START Exercise input

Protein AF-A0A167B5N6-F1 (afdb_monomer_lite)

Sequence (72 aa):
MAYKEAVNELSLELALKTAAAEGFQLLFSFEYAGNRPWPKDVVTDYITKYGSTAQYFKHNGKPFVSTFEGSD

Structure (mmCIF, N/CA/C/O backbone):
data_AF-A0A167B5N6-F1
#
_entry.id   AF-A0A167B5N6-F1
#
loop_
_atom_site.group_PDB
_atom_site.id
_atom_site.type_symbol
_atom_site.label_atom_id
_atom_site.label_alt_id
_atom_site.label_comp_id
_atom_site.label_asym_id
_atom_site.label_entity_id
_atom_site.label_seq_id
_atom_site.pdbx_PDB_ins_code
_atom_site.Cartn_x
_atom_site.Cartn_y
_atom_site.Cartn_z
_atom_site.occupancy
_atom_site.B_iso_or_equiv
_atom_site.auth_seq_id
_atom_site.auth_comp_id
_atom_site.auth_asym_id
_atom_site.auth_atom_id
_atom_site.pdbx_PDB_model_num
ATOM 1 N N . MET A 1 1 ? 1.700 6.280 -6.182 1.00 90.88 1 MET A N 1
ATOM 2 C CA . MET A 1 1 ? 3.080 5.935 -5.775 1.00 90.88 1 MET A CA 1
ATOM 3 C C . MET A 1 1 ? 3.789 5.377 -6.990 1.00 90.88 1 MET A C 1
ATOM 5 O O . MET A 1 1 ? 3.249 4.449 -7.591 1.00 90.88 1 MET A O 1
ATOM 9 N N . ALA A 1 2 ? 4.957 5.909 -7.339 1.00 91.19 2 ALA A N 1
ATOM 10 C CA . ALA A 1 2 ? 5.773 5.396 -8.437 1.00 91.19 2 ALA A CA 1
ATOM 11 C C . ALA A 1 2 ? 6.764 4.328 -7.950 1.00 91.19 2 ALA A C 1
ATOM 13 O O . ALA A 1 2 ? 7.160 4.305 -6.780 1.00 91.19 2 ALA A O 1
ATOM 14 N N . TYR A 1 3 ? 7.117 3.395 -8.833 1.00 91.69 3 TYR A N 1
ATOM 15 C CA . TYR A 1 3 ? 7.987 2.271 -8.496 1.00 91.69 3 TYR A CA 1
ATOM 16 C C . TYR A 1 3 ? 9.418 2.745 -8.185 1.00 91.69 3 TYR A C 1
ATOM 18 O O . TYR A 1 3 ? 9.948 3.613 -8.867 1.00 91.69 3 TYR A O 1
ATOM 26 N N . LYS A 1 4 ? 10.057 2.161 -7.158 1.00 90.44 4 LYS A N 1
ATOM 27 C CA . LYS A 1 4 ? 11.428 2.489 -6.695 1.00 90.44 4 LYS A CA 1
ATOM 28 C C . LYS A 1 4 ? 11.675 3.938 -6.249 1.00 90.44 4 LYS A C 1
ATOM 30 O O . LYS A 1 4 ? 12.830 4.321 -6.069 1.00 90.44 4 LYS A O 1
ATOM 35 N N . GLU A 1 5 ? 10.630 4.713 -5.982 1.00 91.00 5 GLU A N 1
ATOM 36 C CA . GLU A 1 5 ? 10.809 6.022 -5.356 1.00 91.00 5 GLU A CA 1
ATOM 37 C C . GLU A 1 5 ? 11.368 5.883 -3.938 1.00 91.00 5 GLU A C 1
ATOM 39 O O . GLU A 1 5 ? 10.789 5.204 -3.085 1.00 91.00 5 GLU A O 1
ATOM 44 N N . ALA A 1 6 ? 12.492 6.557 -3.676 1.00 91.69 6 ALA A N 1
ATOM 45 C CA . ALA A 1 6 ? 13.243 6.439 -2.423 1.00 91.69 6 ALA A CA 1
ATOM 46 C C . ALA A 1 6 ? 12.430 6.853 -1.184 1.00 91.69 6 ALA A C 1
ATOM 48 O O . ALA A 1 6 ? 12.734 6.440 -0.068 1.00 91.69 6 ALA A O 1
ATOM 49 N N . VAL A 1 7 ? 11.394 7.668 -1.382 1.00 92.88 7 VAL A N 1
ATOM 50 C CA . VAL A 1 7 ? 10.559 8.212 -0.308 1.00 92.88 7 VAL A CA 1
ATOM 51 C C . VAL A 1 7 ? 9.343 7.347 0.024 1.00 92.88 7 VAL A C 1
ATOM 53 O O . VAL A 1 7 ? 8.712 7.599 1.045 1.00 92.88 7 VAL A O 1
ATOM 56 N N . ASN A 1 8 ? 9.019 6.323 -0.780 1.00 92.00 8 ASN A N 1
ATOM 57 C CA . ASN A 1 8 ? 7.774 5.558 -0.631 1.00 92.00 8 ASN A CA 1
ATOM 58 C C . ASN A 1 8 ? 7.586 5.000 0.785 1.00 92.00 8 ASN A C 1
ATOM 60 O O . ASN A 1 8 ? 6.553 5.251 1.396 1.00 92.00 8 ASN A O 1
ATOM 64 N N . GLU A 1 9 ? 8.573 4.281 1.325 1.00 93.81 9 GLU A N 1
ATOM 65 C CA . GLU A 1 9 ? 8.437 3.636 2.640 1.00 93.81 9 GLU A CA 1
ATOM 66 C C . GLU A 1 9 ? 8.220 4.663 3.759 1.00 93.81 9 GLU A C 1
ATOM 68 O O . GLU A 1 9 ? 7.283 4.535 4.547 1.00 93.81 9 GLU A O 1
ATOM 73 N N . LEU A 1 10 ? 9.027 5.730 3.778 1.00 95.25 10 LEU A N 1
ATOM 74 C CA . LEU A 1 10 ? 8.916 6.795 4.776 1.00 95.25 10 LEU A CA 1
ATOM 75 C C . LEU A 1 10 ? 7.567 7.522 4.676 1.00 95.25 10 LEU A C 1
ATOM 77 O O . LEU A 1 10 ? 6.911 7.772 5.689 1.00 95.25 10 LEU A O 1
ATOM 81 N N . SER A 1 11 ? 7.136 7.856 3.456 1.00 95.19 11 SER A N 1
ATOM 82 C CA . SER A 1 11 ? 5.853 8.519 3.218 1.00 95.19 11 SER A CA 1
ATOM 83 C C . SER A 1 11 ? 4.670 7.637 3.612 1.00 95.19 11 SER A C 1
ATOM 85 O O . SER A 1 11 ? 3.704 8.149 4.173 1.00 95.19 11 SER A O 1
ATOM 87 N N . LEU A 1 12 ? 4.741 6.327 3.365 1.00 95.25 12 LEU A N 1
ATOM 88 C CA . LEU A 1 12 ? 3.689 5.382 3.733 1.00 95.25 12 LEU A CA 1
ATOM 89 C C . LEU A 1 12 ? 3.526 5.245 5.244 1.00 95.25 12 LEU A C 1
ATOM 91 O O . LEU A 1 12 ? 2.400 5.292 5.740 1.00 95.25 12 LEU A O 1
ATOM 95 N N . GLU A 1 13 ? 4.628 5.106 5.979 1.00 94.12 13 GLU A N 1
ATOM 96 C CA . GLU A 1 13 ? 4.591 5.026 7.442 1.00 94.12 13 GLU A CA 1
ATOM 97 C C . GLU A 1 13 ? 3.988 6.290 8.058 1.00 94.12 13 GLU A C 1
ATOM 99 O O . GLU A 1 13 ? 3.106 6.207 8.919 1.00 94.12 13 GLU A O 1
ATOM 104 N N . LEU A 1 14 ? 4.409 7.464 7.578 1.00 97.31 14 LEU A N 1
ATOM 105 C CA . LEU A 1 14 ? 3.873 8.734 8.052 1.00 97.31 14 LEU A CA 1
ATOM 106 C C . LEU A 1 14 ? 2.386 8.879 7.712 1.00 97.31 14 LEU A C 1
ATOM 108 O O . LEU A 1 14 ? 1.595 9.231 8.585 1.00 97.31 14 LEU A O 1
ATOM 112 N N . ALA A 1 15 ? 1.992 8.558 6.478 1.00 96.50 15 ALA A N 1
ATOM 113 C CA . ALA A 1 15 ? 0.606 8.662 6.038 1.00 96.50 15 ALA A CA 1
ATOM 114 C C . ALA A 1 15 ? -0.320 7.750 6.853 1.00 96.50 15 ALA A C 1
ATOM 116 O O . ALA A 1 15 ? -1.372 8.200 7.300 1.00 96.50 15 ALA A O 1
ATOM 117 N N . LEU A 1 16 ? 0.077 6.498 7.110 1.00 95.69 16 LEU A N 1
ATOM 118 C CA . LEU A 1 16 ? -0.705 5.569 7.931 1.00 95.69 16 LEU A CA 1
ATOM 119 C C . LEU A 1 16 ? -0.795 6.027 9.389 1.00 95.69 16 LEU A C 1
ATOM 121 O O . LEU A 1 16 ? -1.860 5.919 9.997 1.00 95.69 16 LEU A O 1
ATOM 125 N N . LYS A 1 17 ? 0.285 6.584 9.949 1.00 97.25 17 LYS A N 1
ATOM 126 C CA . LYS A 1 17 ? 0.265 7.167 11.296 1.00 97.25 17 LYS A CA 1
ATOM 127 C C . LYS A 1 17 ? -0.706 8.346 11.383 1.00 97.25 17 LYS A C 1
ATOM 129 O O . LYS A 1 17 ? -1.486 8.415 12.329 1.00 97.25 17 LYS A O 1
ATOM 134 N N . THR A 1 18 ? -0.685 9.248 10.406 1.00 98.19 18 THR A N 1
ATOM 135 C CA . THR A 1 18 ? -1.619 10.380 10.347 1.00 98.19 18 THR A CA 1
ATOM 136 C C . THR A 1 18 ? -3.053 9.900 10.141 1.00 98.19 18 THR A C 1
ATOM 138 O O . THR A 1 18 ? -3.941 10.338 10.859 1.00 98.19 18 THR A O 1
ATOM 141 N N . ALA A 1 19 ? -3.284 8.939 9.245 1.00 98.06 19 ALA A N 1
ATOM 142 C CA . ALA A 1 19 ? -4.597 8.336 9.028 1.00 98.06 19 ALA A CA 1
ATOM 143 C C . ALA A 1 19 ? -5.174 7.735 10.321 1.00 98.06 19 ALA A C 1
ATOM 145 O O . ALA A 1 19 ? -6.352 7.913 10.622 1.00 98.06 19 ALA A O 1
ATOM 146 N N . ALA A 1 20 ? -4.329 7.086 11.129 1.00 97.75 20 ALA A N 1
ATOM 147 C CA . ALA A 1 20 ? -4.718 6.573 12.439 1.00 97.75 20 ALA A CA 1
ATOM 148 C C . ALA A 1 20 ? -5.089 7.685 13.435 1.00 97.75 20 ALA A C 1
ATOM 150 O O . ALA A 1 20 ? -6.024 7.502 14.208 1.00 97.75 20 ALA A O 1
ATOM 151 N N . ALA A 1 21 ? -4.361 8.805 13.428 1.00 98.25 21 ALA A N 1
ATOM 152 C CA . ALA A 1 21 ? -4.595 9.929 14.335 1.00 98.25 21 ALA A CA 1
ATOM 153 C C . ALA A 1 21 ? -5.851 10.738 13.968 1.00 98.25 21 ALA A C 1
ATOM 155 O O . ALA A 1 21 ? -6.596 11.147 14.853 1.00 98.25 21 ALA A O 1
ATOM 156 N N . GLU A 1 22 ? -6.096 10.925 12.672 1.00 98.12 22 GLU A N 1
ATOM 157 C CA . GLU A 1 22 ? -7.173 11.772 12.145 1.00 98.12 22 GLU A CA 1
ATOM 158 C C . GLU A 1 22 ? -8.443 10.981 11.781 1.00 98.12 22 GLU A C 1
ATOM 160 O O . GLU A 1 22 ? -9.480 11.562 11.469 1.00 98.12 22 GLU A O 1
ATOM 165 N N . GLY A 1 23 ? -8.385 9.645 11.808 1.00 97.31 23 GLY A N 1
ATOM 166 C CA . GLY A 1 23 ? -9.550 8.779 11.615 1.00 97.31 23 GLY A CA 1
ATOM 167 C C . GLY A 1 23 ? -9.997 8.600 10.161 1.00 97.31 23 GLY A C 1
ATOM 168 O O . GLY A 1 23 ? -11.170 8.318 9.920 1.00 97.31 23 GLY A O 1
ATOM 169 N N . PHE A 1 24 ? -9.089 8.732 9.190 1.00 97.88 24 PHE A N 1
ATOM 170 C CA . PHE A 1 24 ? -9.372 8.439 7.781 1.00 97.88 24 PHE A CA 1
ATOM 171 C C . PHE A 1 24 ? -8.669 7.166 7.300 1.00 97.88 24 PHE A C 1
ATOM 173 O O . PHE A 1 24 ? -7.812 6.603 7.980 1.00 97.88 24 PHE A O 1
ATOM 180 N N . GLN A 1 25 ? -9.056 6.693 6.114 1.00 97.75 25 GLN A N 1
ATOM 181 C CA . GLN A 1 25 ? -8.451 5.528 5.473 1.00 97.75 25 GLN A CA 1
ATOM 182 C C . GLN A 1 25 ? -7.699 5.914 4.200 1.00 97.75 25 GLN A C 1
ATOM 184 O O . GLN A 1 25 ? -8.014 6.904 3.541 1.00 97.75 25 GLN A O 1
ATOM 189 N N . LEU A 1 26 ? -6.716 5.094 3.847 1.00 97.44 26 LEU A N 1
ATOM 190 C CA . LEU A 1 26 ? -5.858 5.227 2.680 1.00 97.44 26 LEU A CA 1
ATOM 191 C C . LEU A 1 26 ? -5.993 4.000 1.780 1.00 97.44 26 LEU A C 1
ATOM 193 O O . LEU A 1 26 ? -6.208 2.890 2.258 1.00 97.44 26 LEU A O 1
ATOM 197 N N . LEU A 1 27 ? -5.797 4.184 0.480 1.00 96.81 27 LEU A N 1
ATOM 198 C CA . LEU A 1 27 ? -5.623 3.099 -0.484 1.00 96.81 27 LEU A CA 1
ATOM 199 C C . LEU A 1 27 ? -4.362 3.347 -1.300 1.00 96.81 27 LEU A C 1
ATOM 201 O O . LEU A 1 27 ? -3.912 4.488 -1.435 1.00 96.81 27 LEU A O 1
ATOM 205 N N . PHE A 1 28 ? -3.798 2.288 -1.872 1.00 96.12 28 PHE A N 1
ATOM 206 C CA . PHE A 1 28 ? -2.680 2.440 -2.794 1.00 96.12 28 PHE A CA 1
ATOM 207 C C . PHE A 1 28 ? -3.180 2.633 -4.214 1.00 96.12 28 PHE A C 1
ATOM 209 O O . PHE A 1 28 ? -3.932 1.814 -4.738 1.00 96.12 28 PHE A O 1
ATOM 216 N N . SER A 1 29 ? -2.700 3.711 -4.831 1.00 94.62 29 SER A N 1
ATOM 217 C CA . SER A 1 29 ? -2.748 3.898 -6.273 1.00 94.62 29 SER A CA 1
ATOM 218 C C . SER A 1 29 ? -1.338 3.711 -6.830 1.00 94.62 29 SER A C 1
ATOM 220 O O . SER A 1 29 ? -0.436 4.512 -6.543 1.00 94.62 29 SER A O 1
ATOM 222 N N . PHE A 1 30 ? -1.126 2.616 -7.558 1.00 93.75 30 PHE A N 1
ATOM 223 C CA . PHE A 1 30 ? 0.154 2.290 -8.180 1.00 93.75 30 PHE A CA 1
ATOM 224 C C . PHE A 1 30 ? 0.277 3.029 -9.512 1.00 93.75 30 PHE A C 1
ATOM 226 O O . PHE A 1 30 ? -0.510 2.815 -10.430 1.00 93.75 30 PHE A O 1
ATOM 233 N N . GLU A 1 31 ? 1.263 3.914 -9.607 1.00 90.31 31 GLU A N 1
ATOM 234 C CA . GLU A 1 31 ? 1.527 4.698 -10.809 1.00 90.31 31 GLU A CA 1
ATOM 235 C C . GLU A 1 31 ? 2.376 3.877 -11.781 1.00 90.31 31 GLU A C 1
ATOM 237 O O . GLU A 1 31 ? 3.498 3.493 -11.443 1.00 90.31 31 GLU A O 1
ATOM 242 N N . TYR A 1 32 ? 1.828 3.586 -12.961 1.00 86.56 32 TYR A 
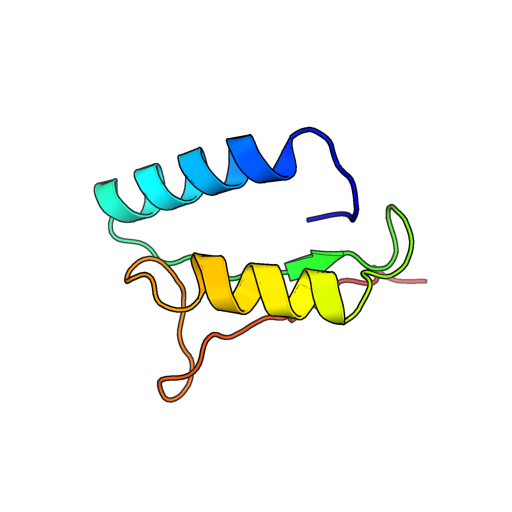N 1
ATOM 243 C CA . TYR A 1 32 ? 2.474 2.755 -13.984 1.00 86.56 32 TYR A CA 1
ATOM 244 C C . TYR A 1 32 ? 3.148 3.582 -15.090 1.00 86.56 32 TYR A C 1
ATOM 246 O O . TYR A 1 32 ? 4.048 3.069 -15.754 1.00 86.56 32 TYR A O 1
ATOM 254 N N . ALA A 1 33 ? 2.782 4.861 -15.239 1.00 80.38 33 ALA A N 1
ATOM 255 C CA . ALA A 1 33 ? 3.388 5.768 -16.218 1.00 80.38 33 ALA A CA 1
ATOM 256 C C . ALA A 1 33 ? 4.698 6.419 -15.751 1.00 80.38 33 ALA A C 1
ATOM 258 O O . ALA A 1 33 ? 5.592 6.632 -16.563 1.00 80.38 33 ALA A O 1
ATOM 259 N N . GLY A 1 34 ? 4.838 6.
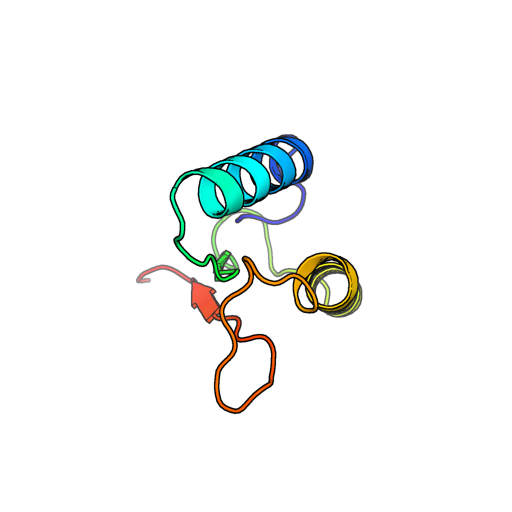714 -14.455 1.00 73.94 34 GLY A N 1
ATOM 260 C CA . GLY A 1 34 ? 5.974 7.478 -13.935 1.00 73.94 34 GLY A CA 1
ATOM 261 C C . GLY A 1 34 ? 7.318 6.752 -14.055 1.00 73.94 34 GLY A C 1
ATOM 262 O O . GLY A 1 34 ? 8.188 7.157 -14.820 1.00 73.94 34 GLY A O 1
ATOM 263 N N . ASN A 1 35 ? 7.509 5.672 -13.288 1.00 76.69 35 ASN A N 1
ATOM 264 C CA . ASN A 1 35 ? 8.831 5.055 -13.102 1.00 76.69 35 ASN A CA 1
ATOM 265 C C . ASN A 1 35 ? 8.849 3.553 -13.449 1.00 76.69 35 ASN A C 1
ATOM 267 O O . ASN A 1 35 ? 9.373 2.719 -12.709 1.00 76.69 35 ASN A O 1
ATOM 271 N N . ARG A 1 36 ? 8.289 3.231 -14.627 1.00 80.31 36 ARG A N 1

END Exercise input

## Work to be completed
Only one stretch of the data above is needed. Restate it word for word, from the line containing "ATOM 48 O O" through the line containing "ATOM 95 N N", both ends included.

## Exercise solution
ATOM 48 O O . ALA A 1 6 ? 12.734 6.440 -0.068 1.00 91.69 6 ALA A O 1
ATOM 49 N N . VAL A 1 7 ? 11.394 7.668 -1.382 1.00 92.88 7 VAL A N 1
ATOM 50 C CA . VAL A 1 7 ? 10.559 8.212 -0.308 1.00 92.88 7 VAL A CA 1
ATOM 51 C C . VAL A 1 7 ? 9.343 7.347 0.024 1.00 92.88 7 VAL A C 1
ATOM 53 O O . VAL A 1 7 ? 8.712 7.599 1.045 1.00 92.88 7 VAL A O 1
ATOM 56 N N . ASN A 1 8 ? 9.019 6.323 -0.780 1.00 92.00 8 ASN A N 1
ATOM 57 C CA . ASN A 1 8 ? 7.774 5.558 -0.631 1.00 92.00 8 ASN A CA 1
ATOM 58 C C . ASN A 1 8 ? 7.586 5.000 0.785 1.00 92.00 8 ASN A C 1
ATOM 60 O O . ASN A 1 8 ? 6.553 5.251 1.396 1.00 92.00 8 ASN A O 1
ATOM 64 N N . GLU A 1 9 ? 8.573 4.281 1.325 1.00 93.81 9 GLU A N 1
ATOM 65 C CA . GLU A 1 9 ? 8.437 3.636 2.640 1.00 93.81 9 GLU A CA 1
ATOM 66 C C . GLU A 1 9 ? 8.220 4.663 3.759 1.00 93.81 9 GLU A C 1
ATOM 68 O O . GLU A 1 9 ? 7.283 4.535 4.547 1.00 93.81 9 GLU A O 1
ATOM 73 N N . LEU A 1 10 ? 9.027 5.730 3.778 1.00 95.25 10 LEU A N 1
ATOM 74 C CA . LEU A 1 10 ? 8.916 6.795 4.776 1.00 95.25 10 LEU A CA 1
ATOM 75 C C . LEU A 1 10 ? 7.567 7.522 4.676 1.00 95.25 10 LEU A C 1
ATOM 77 O O . LEU A 1 10 ? 6.911 7.772 5.689 1.00 95.25 10 LEU A O 1
ATOM 81 N N . SER A 1 11 ? 7.136 7.856 3.456 1.00 95.19 11 SER A N 1
ATOM 82 C CA . SER A 1 11 ? 5.853 8.519 3.218 1.00 95.19 11 SER A CA 1
ATOM 83 C C . SER A 1 11 ? 4.670 7.637 3.612 1.00 95.19 11 SER A C 1
ATOM 85 O O . SER A 1 11 ? 3.704 8.149 4.173 1.00 95.19 11 SER A O 1
ATOM 87 N N . LEU A 1 12 ? 4.741 6.327 3.365 1.00 95.25 12 LEU A N 1
ATOM 88 C CA . LEU A 1 12 ? 3.689 5.382 3.733 1.00 95.25 12 LEU A CA 1
ATOM 89 C C . LEU A 1 12 ? 3.526 5.245 5.244 1.00 95.25 12 LEU A C 1
ATOM 91 O O . LEU A 1 12 ? 2.400 5.292 5.740 1.00 95.25 12 LEU A O 1
ATOM 95 N N . GLU A 1 13 ? 4.628 5.106 5.979 1.00 94.12 13 GLU A N 1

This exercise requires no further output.